Why would philanthropists want to keep their giving hidden from the public? For many, it’s a matter of following religious convictions – the Bible urges Christians to “not do your charitable deeds before men,” while the Jewish rabbi and scholar Maimonides ranked anonymous giving quite highly in his writings on the subject. Islam and Buddhism also favor anonymous charity.
For others, it’s simply a practical matter of wanting to avoid unsolicited requests for contributions. George Eastman, the founder of Eastman-Kodak, anonymously gave $10 million over a century ago to the Massachusetts Institute of Technology. He was later unmasked as the donor, and The New York Times noted that Eastman “had abundant occasion to regret that his identity is no longer a secret… he has become quite aware of the perils beset the paths of those pursued by the advocates of endless worthy causes.”

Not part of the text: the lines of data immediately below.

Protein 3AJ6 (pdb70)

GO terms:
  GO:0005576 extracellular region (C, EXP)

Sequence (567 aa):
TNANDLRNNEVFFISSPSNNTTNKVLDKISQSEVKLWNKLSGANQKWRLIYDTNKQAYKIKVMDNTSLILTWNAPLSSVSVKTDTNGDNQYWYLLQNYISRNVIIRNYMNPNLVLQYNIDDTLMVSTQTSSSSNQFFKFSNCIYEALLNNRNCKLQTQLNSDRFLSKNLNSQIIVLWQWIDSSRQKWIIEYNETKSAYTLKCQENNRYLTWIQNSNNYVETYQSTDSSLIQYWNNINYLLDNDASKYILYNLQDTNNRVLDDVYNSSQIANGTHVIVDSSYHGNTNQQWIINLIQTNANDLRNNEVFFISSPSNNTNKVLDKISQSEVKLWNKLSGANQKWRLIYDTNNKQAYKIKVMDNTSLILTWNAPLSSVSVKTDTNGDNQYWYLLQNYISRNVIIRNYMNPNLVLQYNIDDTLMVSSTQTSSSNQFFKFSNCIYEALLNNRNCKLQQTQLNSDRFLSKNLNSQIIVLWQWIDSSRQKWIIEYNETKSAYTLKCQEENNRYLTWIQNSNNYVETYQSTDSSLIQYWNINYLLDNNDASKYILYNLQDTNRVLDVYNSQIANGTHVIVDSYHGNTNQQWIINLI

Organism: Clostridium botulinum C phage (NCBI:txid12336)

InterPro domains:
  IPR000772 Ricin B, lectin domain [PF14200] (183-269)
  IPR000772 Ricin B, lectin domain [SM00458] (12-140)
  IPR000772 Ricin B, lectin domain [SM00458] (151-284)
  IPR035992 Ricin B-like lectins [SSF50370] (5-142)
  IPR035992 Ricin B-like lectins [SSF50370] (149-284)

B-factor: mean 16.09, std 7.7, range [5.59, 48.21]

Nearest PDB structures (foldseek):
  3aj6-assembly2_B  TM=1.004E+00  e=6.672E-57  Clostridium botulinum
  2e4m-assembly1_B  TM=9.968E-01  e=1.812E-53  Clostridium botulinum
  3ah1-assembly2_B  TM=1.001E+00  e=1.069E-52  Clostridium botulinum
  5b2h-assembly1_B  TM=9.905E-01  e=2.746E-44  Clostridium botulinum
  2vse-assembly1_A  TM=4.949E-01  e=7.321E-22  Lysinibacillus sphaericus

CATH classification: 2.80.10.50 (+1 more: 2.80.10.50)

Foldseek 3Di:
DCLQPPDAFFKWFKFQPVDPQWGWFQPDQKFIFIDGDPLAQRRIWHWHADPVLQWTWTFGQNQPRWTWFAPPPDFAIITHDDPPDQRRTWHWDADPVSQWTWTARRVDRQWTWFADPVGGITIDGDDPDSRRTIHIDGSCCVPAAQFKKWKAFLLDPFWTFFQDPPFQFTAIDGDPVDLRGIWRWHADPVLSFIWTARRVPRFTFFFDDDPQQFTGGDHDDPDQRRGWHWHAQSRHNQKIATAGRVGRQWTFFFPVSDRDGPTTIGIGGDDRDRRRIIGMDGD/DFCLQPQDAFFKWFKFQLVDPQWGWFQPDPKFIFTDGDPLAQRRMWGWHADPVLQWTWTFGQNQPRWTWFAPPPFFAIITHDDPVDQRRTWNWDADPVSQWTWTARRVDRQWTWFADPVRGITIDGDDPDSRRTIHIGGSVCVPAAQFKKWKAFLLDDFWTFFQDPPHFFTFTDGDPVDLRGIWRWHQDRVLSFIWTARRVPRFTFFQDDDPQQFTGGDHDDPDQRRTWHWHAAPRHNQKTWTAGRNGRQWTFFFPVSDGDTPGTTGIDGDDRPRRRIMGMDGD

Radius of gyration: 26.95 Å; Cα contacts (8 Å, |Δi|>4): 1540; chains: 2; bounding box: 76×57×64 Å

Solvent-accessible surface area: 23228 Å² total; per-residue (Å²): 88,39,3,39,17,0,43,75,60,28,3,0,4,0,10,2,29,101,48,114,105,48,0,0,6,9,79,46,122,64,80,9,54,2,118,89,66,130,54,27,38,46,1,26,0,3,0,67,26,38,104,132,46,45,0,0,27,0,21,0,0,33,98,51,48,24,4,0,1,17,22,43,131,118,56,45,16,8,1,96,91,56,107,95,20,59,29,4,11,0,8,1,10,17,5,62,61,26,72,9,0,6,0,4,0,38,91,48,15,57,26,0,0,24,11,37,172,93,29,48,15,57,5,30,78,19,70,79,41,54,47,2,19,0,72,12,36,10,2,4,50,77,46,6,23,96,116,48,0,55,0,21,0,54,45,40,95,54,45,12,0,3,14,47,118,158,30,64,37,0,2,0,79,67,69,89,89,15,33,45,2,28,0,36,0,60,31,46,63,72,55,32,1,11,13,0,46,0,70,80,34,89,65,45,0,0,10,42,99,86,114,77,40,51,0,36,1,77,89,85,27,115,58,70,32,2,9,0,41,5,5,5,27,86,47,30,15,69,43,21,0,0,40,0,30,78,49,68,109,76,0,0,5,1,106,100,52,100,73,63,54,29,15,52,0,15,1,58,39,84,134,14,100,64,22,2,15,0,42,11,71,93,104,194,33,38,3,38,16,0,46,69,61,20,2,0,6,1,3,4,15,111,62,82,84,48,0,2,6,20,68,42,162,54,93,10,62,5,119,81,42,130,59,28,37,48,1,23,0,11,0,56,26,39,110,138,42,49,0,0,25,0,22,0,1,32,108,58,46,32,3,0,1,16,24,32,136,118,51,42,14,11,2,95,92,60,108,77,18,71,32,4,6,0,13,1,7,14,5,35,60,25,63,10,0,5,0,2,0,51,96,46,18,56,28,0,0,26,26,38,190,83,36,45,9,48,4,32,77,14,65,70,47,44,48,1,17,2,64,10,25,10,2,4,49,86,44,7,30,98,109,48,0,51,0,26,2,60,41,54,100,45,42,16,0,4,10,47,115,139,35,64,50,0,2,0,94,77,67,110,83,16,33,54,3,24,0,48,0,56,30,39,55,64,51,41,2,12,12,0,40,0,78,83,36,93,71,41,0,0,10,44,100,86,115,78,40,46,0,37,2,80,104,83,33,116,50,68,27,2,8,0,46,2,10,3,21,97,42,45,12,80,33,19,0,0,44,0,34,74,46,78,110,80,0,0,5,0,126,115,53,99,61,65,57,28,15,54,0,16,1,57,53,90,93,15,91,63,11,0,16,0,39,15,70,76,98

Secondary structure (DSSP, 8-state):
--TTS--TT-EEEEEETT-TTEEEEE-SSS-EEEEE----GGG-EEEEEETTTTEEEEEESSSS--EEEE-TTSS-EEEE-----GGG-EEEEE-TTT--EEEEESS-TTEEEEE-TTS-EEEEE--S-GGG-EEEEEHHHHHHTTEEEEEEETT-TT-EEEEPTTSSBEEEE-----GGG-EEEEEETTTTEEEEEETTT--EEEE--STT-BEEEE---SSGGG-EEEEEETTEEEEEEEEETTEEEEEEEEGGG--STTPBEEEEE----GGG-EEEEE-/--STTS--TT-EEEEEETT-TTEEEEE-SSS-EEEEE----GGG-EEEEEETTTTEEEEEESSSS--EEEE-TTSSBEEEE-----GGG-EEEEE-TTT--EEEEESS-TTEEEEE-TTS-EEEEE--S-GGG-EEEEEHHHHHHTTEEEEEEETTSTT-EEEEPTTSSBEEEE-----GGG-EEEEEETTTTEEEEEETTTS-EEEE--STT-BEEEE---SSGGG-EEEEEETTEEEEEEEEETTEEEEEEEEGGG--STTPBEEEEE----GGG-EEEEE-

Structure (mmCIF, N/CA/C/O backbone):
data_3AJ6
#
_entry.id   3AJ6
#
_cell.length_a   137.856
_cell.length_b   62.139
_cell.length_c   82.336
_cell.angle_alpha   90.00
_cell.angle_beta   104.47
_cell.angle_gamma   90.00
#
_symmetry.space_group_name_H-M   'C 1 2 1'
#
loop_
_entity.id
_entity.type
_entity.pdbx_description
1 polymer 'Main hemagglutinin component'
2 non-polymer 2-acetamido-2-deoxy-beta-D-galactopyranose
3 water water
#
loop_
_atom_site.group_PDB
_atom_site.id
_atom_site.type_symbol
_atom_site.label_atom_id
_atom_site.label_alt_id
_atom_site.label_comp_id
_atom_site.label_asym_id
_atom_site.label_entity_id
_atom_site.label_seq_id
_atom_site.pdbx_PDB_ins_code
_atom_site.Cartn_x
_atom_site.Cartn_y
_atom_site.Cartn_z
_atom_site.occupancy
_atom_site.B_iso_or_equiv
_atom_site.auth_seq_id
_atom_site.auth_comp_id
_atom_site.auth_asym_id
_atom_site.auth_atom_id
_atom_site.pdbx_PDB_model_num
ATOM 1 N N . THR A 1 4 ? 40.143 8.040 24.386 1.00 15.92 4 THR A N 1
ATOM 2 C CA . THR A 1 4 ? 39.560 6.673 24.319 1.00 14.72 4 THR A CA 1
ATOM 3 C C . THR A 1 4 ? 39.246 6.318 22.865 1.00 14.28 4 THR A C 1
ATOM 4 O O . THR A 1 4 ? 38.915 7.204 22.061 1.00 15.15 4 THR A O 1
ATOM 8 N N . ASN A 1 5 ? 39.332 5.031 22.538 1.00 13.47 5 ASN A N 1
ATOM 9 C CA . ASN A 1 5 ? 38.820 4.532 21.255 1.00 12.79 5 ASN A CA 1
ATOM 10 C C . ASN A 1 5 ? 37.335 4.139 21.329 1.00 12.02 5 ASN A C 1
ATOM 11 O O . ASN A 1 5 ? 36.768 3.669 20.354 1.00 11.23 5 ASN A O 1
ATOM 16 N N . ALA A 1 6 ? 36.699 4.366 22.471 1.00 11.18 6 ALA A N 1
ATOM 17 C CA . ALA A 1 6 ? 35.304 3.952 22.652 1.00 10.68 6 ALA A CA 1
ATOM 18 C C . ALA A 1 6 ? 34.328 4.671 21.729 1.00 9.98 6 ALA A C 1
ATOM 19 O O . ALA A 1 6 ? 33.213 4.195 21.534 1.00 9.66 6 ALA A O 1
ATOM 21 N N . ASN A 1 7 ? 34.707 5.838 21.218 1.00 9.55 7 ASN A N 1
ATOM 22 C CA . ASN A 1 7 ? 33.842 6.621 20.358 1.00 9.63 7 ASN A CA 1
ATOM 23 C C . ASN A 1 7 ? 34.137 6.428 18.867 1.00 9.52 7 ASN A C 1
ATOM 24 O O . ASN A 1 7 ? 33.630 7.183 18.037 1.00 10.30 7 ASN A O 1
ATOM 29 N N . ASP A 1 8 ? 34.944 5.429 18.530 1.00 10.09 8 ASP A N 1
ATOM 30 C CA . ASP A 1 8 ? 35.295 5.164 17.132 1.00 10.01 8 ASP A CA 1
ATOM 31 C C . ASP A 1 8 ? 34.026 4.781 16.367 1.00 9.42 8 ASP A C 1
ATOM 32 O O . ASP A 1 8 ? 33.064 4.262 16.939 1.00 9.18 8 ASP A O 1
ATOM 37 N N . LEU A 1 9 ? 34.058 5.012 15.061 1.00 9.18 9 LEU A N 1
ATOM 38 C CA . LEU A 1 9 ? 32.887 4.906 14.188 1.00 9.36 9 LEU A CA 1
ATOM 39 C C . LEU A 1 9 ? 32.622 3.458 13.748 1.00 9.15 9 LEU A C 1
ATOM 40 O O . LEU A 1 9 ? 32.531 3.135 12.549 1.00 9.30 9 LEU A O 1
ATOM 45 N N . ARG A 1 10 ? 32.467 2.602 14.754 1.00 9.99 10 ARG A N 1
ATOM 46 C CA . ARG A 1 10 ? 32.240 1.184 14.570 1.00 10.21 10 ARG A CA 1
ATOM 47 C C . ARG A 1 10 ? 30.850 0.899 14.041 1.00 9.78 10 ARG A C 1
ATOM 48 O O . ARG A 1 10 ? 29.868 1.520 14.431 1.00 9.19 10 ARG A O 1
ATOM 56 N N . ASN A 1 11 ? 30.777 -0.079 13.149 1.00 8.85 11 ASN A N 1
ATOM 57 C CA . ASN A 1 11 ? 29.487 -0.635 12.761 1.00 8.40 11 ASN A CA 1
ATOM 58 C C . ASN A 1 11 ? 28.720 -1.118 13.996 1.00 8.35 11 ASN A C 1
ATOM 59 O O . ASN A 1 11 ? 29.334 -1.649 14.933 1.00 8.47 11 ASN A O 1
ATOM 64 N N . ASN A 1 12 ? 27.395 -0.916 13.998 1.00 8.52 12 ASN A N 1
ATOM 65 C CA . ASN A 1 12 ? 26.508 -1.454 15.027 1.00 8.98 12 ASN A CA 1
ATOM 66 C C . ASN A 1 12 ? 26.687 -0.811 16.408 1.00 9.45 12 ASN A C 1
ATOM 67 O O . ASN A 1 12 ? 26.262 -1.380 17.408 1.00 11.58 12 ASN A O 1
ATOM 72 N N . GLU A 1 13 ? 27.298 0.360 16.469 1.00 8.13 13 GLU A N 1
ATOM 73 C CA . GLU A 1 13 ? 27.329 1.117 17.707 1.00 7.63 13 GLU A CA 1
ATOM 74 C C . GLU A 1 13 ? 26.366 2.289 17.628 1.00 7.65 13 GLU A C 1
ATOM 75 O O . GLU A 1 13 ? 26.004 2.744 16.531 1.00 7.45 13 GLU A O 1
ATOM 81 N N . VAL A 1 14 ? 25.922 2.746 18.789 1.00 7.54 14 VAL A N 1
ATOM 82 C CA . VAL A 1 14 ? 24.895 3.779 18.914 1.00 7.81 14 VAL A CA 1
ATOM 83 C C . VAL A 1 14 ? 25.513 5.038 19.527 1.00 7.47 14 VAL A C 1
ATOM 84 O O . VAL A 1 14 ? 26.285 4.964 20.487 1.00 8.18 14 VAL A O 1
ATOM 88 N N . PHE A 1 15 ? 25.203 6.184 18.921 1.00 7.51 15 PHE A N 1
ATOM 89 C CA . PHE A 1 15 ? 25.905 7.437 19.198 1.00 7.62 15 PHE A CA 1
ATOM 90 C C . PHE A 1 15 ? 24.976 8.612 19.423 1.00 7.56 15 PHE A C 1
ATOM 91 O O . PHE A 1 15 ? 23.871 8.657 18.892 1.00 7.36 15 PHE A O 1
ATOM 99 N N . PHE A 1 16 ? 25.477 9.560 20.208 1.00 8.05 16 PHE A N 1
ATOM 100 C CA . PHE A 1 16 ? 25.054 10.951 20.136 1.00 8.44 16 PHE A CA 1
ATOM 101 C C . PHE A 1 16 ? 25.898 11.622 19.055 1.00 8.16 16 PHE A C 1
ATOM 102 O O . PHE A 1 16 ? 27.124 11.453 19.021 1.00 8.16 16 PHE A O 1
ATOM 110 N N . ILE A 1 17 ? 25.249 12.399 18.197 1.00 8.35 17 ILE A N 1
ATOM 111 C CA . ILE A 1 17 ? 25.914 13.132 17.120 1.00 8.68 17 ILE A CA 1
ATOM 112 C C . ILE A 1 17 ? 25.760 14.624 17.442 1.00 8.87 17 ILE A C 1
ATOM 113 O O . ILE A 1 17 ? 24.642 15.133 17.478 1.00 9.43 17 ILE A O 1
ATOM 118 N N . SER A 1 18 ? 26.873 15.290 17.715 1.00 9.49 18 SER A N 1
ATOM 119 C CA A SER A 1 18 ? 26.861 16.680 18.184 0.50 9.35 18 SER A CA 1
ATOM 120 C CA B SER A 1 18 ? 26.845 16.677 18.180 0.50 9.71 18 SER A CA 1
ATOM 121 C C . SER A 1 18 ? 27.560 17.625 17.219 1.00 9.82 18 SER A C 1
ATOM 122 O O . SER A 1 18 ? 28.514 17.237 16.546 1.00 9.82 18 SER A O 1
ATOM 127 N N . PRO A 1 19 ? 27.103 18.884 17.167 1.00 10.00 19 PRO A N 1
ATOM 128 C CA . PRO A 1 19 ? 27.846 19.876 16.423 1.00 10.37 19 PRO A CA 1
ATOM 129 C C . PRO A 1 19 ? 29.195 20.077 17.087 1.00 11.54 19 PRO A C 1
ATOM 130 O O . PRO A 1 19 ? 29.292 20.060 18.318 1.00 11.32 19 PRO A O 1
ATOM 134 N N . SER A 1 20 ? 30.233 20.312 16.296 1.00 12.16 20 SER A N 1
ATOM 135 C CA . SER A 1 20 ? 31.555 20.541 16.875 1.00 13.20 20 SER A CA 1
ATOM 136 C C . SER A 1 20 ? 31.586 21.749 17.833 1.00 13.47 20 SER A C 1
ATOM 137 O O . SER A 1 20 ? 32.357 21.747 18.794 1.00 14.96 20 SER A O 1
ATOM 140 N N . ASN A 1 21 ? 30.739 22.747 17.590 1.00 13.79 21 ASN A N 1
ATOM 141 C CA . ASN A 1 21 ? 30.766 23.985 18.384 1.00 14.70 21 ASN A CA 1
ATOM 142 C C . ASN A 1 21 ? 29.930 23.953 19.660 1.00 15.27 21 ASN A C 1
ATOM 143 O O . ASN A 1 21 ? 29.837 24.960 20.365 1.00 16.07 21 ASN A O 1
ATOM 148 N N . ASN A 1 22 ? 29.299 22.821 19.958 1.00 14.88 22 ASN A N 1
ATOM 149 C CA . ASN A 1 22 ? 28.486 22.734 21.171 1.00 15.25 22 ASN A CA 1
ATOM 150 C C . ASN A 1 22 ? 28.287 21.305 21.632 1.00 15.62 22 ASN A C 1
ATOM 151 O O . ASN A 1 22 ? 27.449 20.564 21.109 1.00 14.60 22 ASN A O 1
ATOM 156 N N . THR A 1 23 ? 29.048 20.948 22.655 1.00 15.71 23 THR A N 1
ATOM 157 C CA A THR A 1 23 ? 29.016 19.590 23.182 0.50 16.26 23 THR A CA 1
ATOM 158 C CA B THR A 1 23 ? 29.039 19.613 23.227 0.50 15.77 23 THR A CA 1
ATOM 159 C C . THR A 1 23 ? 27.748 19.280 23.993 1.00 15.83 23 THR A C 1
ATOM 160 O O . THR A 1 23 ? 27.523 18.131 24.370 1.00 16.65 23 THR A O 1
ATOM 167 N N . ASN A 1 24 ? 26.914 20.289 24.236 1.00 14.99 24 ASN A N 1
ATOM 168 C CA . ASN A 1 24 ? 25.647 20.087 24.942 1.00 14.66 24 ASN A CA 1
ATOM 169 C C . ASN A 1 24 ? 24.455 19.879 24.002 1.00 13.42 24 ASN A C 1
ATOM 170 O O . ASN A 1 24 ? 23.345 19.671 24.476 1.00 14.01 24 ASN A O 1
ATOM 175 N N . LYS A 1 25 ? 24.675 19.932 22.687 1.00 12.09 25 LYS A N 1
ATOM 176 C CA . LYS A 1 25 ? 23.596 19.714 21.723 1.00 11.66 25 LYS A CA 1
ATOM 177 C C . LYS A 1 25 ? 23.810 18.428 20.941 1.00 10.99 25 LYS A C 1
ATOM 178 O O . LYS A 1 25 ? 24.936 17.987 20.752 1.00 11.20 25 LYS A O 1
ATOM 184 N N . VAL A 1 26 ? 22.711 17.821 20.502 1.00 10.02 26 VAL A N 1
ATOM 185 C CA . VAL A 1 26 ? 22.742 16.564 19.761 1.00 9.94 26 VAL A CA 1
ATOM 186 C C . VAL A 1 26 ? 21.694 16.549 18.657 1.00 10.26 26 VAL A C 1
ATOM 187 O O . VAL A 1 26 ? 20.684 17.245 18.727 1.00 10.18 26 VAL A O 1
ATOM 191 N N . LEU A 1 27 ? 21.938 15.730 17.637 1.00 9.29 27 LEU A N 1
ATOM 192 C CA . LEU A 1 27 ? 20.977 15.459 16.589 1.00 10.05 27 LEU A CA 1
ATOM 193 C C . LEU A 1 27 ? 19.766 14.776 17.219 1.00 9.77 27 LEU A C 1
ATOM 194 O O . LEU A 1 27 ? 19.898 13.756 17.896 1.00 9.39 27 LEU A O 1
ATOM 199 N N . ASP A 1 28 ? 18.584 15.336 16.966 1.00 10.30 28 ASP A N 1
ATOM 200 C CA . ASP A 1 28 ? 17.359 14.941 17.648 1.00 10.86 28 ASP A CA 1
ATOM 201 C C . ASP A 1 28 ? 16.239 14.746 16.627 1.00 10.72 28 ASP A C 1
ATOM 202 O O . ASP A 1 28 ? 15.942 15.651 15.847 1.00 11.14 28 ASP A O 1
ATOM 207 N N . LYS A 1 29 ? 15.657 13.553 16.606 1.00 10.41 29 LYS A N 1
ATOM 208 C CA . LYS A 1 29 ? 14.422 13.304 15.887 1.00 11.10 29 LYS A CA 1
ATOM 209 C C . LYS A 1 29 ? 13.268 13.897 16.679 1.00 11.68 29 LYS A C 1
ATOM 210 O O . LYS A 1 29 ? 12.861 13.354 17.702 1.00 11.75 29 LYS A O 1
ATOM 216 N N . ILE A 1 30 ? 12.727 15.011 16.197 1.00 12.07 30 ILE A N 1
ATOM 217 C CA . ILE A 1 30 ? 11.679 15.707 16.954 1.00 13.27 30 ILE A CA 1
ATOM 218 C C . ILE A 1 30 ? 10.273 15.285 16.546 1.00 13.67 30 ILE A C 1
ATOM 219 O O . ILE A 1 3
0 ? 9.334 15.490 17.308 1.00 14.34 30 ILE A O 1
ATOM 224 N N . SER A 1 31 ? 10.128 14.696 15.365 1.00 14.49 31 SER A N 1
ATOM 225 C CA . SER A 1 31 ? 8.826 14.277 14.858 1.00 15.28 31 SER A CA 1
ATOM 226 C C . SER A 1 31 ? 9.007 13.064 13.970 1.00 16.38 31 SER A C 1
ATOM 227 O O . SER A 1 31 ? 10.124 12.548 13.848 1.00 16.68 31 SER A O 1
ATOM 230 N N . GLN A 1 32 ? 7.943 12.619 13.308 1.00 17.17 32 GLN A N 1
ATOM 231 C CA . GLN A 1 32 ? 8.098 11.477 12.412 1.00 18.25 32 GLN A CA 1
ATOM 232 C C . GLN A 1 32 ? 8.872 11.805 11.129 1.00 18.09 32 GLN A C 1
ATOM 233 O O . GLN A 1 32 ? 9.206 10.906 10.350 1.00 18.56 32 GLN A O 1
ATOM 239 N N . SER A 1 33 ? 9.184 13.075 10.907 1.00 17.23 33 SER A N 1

Sometimes charitable donors simply don’t want the attention a large gift might bring to them, or to family members. One recent donor to Florida Atlantic University requested anonymity because his daughter was a student at the school and he didn’t want to draw any attention to her.
Many donors who give anonymously are concerned about activists and politicians seeking retribution if they give to controversial causes, like a think tank commenting on policy matters or a group supporting immigrants. In recent years donors have lost jobs, had their businesses boycotted, and received death threats.
It also turns out that nearly every charity is controversial to someone – a homeless shelter in Atlanta, Georgia has been fighting efforts by the city to close it down and build a combined police and fire station on the land. It received more than half a million in anonymous contributions to help pay off an overdue water bill, which the executive director of the shelter explained was because “Anytime a donor appears and is public with us that donor gets attacked.”
It was because of concerns of this sort of retribution that the U.S. Supreme Court ruled in 1958 that the state of Alabama could not force the NAACP to turn over its membership list, rightly seeing this disclosure as a serious threat to freedom of speech and freedom of association.
So what does all of this have to do with a campaign finance bill? A bill known as the Washington State Disclose Act of 2018 would force nonprofits to reveal their donors if they even mention a candidate’s name in many of their communications, such as newsletters or fundraising appeals. This would include a 501(c)3 charity that is not at all attempting to influence an election (charities are in fact prohibited by the federal tax code from intervening in candidate elections), but is simply communicating with donors, clients, or the public on policy or legislative matters.
Consider a blog post put up by the Washington Low Income Housing Alliance following the end of the last legislative session, dated June 30, 2017. It includes discussion of legislation offered by Rep. Nicole Macri of Seattle that the group favors, and mentions her by name. If the Alliance did this again in late June of 2018 and were to mail out its end-of-session analysis to donors, allies, or others with an interest in the group’s work, it could be found to have engaged in an electioneering communication because it mentioned a candidate (assuming Rep. Macri runs for re-election) within 60 days of the August 7, 2018 primary.
A charity that mails out a fundraising letter that simply mentions its work to ensure the “Governor’s budget” addresses key community needs could likewise be forced to reveal its donors.
Washington’s nonprofit charities do important work sheltering the homeless, feeding the hungry, enriching culture, educating citizens, and promoting justice. Quite often, this requires them to comment on matters before the legislature, something this bill in its present form would make difficult if they also want to honor their donors’ requests for privacy. Rather than drag charities into the world of campaign finance regulation (which would also impose significant administrative burdens on them), the bill’s advocates should recognize that 501(c)3 organizations cannot intervene in elections and should not be included in the bill’s provisions.